• [What to do]: Quote the entries below from the line with "ATOM 158 C C" through the line with "ATOM 175 O O", both ends included, and only those lines.

• [Record excerpts]:
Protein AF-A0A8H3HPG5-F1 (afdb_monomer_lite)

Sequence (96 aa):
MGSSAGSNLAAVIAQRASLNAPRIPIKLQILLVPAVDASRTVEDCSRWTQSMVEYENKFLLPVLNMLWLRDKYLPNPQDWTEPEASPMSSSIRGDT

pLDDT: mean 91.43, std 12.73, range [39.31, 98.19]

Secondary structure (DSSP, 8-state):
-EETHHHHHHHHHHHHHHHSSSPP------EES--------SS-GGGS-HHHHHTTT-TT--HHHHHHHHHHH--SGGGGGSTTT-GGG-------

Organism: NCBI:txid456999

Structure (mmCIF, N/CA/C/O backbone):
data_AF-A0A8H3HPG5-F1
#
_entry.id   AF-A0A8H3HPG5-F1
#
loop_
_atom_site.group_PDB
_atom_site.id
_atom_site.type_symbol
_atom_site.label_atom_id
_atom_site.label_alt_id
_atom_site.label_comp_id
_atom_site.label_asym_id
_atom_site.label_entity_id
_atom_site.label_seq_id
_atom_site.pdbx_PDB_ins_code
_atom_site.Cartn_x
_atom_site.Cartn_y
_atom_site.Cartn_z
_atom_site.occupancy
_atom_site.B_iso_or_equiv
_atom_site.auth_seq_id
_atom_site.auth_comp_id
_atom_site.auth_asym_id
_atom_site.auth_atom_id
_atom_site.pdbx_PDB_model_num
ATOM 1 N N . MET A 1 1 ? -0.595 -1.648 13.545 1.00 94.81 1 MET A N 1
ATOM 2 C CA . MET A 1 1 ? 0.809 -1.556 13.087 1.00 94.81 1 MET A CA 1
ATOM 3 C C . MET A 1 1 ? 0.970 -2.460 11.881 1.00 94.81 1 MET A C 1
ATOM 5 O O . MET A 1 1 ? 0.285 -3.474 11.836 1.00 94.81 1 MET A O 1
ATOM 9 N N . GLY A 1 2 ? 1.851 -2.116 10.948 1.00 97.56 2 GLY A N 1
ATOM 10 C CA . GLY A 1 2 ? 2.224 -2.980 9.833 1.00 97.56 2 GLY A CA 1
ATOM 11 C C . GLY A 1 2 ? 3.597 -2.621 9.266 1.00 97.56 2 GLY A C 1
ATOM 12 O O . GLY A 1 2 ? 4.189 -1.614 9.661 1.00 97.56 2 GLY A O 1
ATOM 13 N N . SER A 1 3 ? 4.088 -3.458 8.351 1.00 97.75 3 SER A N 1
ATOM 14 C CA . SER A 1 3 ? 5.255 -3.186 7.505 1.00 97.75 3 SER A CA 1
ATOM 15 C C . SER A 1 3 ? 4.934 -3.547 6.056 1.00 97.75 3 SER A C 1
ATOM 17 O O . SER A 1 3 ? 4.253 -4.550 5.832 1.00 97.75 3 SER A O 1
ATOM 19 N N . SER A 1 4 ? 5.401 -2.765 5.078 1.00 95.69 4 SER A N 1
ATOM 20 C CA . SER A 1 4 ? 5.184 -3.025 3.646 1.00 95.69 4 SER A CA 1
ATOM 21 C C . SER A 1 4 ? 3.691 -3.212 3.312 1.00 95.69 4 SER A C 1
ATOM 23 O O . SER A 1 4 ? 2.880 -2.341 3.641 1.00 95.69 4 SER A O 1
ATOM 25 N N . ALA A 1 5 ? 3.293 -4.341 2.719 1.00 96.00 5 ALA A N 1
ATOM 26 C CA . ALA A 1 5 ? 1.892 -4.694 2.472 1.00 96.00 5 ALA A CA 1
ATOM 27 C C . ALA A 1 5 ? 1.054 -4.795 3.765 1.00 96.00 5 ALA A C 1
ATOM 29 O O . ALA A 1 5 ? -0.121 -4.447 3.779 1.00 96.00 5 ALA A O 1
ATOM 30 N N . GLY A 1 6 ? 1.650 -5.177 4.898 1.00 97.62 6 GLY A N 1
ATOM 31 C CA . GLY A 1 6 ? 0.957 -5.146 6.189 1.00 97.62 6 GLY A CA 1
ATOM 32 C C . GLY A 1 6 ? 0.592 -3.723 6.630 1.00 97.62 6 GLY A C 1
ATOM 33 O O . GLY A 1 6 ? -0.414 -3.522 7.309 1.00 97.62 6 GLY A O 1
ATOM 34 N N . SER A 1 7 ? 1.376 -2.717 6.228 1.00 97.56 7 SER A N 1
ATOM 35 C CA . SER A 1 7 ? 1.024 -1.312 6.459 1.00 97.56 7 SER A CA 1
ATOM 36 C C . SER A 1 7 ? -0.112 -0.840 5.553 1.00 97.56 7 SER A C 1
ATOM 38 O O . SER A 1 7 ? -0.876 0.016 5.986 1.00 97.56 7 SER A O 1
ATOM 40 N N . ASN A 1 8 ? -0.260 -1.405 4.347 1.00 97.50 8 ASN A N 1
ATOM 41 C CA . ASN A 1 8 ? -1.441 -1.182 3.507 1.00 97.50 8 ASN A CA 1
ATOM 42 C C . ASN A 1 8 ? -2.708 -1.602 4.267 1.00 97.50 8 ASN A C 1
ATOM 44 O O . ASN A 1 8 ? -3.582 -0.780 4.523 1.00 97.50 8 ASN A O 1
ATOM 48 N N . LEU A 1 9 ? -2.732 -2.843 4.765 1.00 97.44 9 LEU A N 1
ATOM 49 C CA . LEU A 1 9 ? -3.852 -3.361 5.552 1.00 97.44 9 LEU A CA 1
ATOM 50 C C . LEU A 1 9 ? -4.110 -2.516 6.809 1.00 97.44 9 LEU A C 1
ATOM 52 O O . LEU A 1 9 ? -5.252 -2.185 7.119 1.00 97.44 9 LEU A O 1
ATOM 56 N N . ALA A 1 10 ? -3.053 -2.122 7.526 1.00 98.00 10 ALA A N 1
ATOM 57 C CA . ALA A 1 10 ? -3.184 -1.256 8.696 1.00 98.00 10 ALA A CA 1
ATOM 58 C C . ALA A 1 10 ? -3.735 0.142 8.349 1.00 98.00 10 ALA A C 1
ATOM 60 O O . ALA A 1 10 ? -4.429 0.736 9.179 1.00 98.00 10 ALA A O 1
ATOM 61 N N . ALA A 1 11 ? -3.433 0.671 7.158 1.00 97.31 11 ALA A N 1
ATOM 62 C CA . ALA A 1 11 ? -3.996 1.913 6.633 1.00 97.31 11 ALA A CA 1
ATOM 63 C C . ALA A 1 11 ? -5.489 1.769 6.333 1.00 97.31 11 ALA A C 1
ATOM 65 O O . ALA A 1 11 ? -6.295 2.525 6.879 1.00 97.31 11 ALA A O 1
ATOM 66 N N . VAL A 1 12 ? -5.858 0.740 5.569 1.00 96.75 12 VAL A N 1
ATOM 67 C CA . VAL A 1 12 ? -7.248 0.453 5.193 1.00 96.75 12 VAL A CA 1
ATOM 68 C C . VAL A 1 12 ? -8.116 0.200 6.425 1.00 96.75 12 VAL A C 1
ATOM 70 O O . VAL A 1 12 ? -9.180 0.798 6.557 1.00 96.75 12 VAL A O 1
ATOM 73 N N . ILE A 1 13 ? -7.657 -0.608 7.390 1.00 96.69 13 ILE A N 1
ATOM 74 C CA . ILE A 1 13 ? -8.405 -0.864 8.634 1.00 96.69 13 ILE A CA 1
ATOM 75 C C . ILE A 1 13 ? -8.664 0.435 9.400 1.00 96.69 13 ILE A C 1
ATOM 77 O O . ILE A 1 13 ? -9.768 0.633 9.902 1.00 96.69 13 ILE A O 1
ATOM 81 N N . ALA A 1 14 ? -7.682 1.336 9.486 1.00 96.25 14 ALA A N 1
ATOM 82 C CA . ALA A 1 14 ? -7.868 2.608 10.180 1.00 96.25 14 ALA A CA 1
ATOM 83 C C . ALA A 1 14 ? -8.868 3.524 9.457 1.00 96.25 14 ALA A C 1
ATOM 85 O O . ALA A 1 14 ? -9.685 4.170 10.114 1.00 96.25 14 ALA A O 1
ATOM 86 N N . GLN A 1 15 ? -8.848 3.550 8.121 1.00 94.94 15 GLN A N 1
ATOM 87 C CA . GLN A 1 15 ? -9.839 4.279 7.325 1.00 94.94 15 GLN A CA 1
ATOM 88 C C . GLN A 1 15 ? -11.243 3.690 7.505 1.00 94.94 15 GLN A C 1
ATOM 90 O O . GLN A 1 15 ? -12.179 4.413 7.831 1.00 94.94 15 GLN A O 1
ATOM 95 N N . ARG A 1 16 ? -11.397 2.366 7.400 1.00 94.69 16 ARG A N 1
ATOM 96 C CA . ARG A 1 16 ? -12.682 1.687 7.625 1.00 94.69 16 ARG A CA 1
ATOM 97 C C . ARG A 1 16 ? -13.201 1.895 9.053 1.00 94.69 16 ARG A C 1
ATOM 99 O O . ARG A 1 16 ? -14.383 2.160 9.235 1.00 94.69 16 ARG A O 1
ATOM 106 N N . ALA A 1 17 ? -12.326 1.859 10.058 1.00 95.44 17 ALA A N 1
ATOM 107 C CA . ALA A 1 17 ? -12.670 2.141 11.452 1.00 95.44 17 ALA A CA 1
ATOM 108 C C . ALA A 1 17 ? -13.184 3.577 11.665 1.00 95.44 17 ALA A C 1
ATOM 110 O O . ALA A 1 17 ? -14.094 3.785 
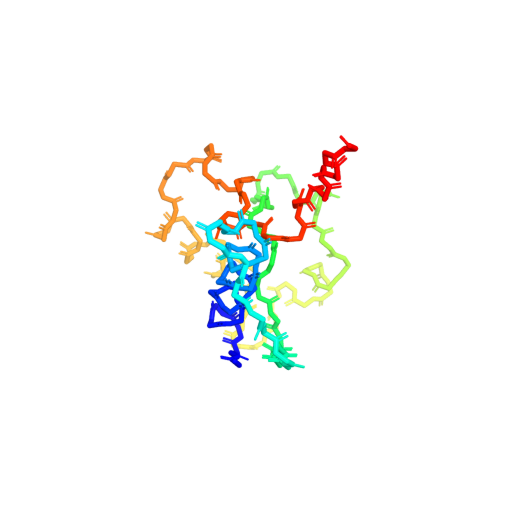12.472 1.00 95.44 17 ALA A O 1
ATOM 111 N N . SER A 1 18 ? -12.624 4.559 10.947 1.00 93.88 18 SER A N 1
ATOM 112 C CA . SER A 1 18 ? -13.030 5.967 11.049 1.00 93.88 18 SER A CA 1
ATOM 113 C C . SER A 1 18 ? -14.380 6.248 10.377 1.00 93.88 18 SER A C 1
ATOM 115 O O . SER A 1 18 ? -15.137 7.096 10.862 1.00 93.88 18 SER A O 1
ATOM 117 N N . LEU A 1 19 ? -14.688 5.508 9.308 1.00 92.69 19 LEU A N 1
ATOM 118 C CA . LEU A 1 19 ? -15.938 5.590 8.548 1.00 92.69 19 LEU A CA 1
ATOM 119 C C . LEU A 1 19 ? -17.058 4.696 9.106 1.00 92.69 19 LEU A C 1
ATOM 121 O O . LEU A 1 19 ? -18.200 4.813 8.675 1.00 92.69 19 LEU A O 1
ATOM 125 N N . ASN A 1 20 ? -16.755 3.801 10.051 1.00 93.94 20 ASN A N 1
ATOM 126 C CA . ASN A 1 20 ? -17.753 2.916 10.644 1.00 93.94 20 ASN A CA 1
ATOM 127 C C . ASN A 1 20 ? -18.781 3.684 11.498 1.00 93.94 20 ASN A C 1
ATOM 129 O O . ASN A 1 20 ? -18.470 4.726 12.080 1.00 93.94 20 ASN A O 1
ATOM 133 N N . ALA A 1 21 ? -19.981 3.118 11.643 1.0
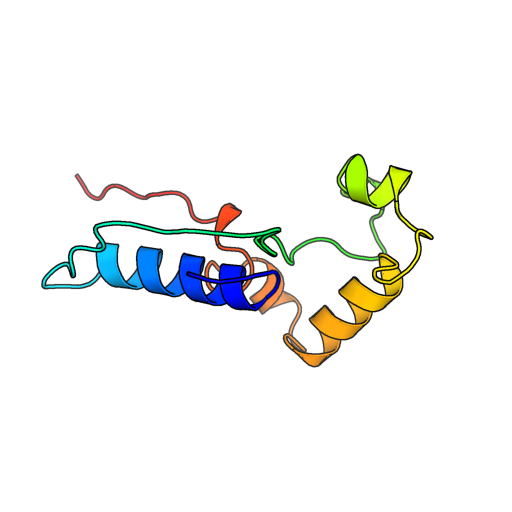0 93.94 21 ALA A N 1
ATOM 134 C CA . ALA A 1 21 ? -21.029 3.613 12.530 1.00 93.94 21 ALA A CA 1
ATOM 135 C C . ALA A 1 21 ? -21.441 2.502 13.526 1.00 93.94 21 ALA A C 1
ATOM 137 O O . ALA A 1 21 ? -22.121 1.558 13.124 1.00 93.94 21 ALA A O 1
ATOM 138 N N . PRO A 1 22 ? -21.042 2.579 14.815 1.00 94.12 22 PRO A N 1
ATOM 139 C CA . PRO A 1 22 ? -20.274 3.655 15.444 1.00 94.12 22 PRO A CA 1
ATOM 140 C C . PRO A 1 22 ? -18.789 3.650 15.048 1.00 94.12 22 PRO A C 1
ATOM 142 O O . PRO A 1 22 ? -18.199 2.606 14.755 1.00 94.12 22 PRO A O 1
ATOM 145 N N . ARG A 1 23 ? -18.168 4.835 15.099 1.00 95.38 23 ARG A N 1
ATOM 146 C CA . ARG A 1 23 ? -16.737 5.004 14.820 1.00 95.38 23 ARG A CA 1
ATOM 147 C C . ARG A 1 23 ? -15.904 4.219 15.829 1.00 95.38 23 ARG A C 1
ATOM 149 O O . ARG A 1 23 ? -16.108 4.341 17.036 1.00 95.38 23 ARG A O 1
ATOM 156 N N . ILE A 1 24 ? -14.908 3.484 15.339 1.00 97.12 24 ILE A N 1
ATOM 157 C CA . ILE A 1 24 ? -13.968 2.742 16.185 1.00 97.12 24 ILE A CA 1
ATOM 158 C C . ILE A 1 24 ? -12.713 3.607 16.398 1.00 97.12 24 ILE A C 1
ATOM 160 O O . ILE A 1 24 ? -12.013 3.919 15.432 1.00 97.12 24 ILE A O 1
ATOM 164 N N . PRO A 1 25 ? -12.395 4.028 17.638 1.00 95.88 25 PRO A N 1
ATOM 165 C CA . PRO A 1 25 ? -11.275 4.928 17.886 1.00 95.88 25 PRO A CA 1
ATOM 166 C C . PRO A 1 25 ? -9.928 4.192 17.824 1.00 95.88 25 PRO A C 1
ATOM 168 O O . PRO A 1 25 ? -9.522 3.528 18.777 1.00 95.88 25 PRO A O 1
ATOM 171 N N . ILE A 1 26 ? -9.186 4.379 16.731 1.00 95.94 26 ILE A N 1
ATOM 172 C CA . ILE A 1 26 ? -7.781 3.962 16.628 1.00 95.94 26 ILE A CA 1
ATOM 173 C C . ILE A 1 26 ? -6.896 5.045 17.253 1.00 95.94 26 ILE A C 1
ATOM 175 O O . ILE A 1 26 ? -6.856 6.175 16.777 1.00 95.94 26 ILE A O 1
ATOM 179 N N . LYS A 1 27 ? -6.201 4.714 18.347 1.00 97.44 27 LYS A N 1
ATOM 180 C CA . LYS A 1 27 ? -5.376 5.677 19.104 1.00 97.44 27 LYS A CA 1
ATOM 181 C C . LYS A 1 27 ? -3.982 5.893 18.521 1.00 97.44 27 LYS A C 1
ATOM 183 O O . LYS A 1 27 ? -3.402 6.953 18.722 1.00 97.44 27 LYS A O 1
ATOM 188 N N . LEU A 1 28 ? -3.443 4.889 17.835 1.00 97.19 28 LEU A N 1
ATOM 189 C CA . LEU A 1 28 ? -2.107 4.927 17.256 1.00 97.19 28 LEU A CA 1
ATOM 190 C C . LEU A 1 28 ? -2.053 4.049 16.009 1.00 97.19 28 LEU A C 1
ATOM 192 O O . LEU A 1 28 ? -2.513 2.906 16.018 1.00 97.19 28 LEU A O 1
ATOM 196 N N . GLN A 1 29 ? -1.429 4.571 14.959 1.00 97.31 29 GLN A N 1
ATOM 197 C CA . GLN A 1 29 ? -1.133 3.844 13.737 1.00 97.31 29 GLN A CA 1
ATOM 198 C C . GLN A 1 29 ? 0.365 3.954 13.443 1.00 97.31 29 GLN A C 1
ATOM 200 O O . GLN A 1 29 ? 0.906 5.048 13.334 1.00 97.31 29 GLN A O 1
ATOM 205 N N . ILE A 1 30 ? 1.030 2.804 13.326 1.00 98.00 30 ILE A N 1
ATOM 206 C CA . ILE A 1 30 ? 2.450 2.706 12.971 1.00 98.00 30 ILE A CA 1
ATOM 207 C C . ILE A 1 30 ? 2.531 2.020 11.611 1.00 9
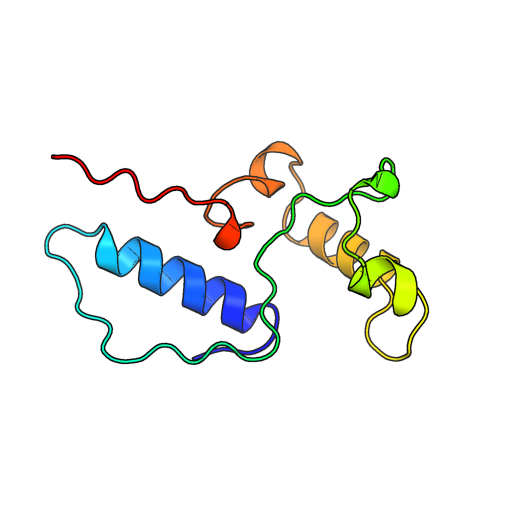8.00 30 ILE A C 1
ATOM 209 O O . ILE A 1 30 ? 2.107 0.864 11.488 1.00 98.00 30 ILE A O 1
ATOM 213 N N . LEU A 1 31 ? 3.044 2.742 10.616 1.00 98.19 31 LEU A N 1
ATOM 214 C CA . LEU A 1 31 ? 3.170 2.307 9.226 1.00 98.19 31 LEU A CA 1
ATOM 215 C C . LEU A 1 31 ? 4.651 2.294 8.840 1.00 98.19 31 LEU A C 1
ATOM 217 O O . LEU A 1 31 ? 5.243 3.347 8.614 1.00 98.19 31 LEU A O 1
ATOM 221 N N . LEU A 1 32 ? 5.261 1.111 8.776 1.00 97.94 32 LEU A N 1
ATOM 222 C CA . LEU A 1 32 ? 6.653 0.969 8.351 1.00 97.94 32 LEU A CA 1
ATOM 223 C C . LEU A 1 32 ? 6.704 0.708 6.838 1.00 97.
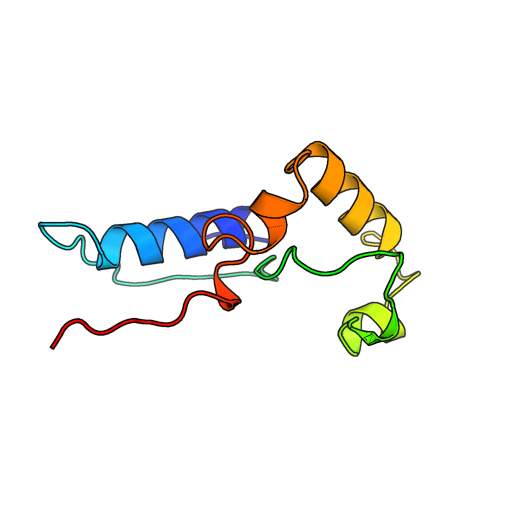94 32 LEU A C 1
ATOM 225 O O . LEU A 1 32 ? 6.015 -0.192 6.356 1.00 97.94 32 LEU A O 1
ATOM 229 N N . VAL A 1 33 ? 7.482 1.511 6.098 1.00 95.25 33 VAL A N 1
ATOM 230 C CA . VAL A 1 33 ? 7.683 1.426 4.629 1.00 95.25 33 VAL A CA 1
ATOM 231 C C . VAL A 1 33 ? 6.411 1.055 3.842 1.00 95.25 33 VAL A C 1
ATOM 233 O O . VAL A 1 33 ? 6.358 0.005 3.204 1.00 95.25 33 VAL A O 1
ATOM 236 N N . PRO A 1 34 ? 5.330 1.843 3.946 1.00 97.25 34 PRO A N 1
ATOM 237 C CA . PRO A 1 34 ? 4.007 1.354 3.599 1.00 97.25 34 PRO A CA 1
ATOM 238 C C . PRO A 1 34 ? 3.756 1.324 2.085 1.00 97.25 34 PRO A C 1
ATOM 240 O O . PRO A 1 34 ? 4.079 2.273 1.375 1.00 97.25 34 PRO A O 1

• [Response to the exercise]:
ATOM 158 C C . ILE A 1 24 ? -12.713 3.607 16.398 1.00 97.12 24 ILE A C 1
ATOM 160 O O . ILE A 1 24 ? -12.013 3.919 15.432 1.00 97.12 24 ILE A O 1
ATOM 164 N N . PRO A 1 25 ? -12.395 4.028 17.638 1.00 95.88 25 PRO A N 1
ATOM 165 C CA . PRO A 1 25 ? -11.275 4.928 17.886 1.00 95.88 25 PRO A CA 1
ATOM 166 C C . PRO A 1 25 ? -9.928 4.192 17.824 1.00 95.88 25 PRO A C 1
ATOM 168 O O . PRO A 1 25 ? -9.522 3.528 18.777 1.00 95.88 25 PRO A O 1
ATOM 171 N N . ILE A 1 26 ? -9.186 4.379 16.731 1.00 95.94 26 ILE A N 1
ATOM 172 C CA . ILE A 1 26 ? -7.781 3.962 16.628 1.00 95.94 26 ILE A CA 1
ATOM 173 C C . ILE A 1 26 ? -6.896 5.045 17.253 1.00 95.94 26 ILE A C 1
ATOM 175 O O . ILE A 1 26 ? -6.856 6.175 16.777 1.00 95.94 26 ILE A O 1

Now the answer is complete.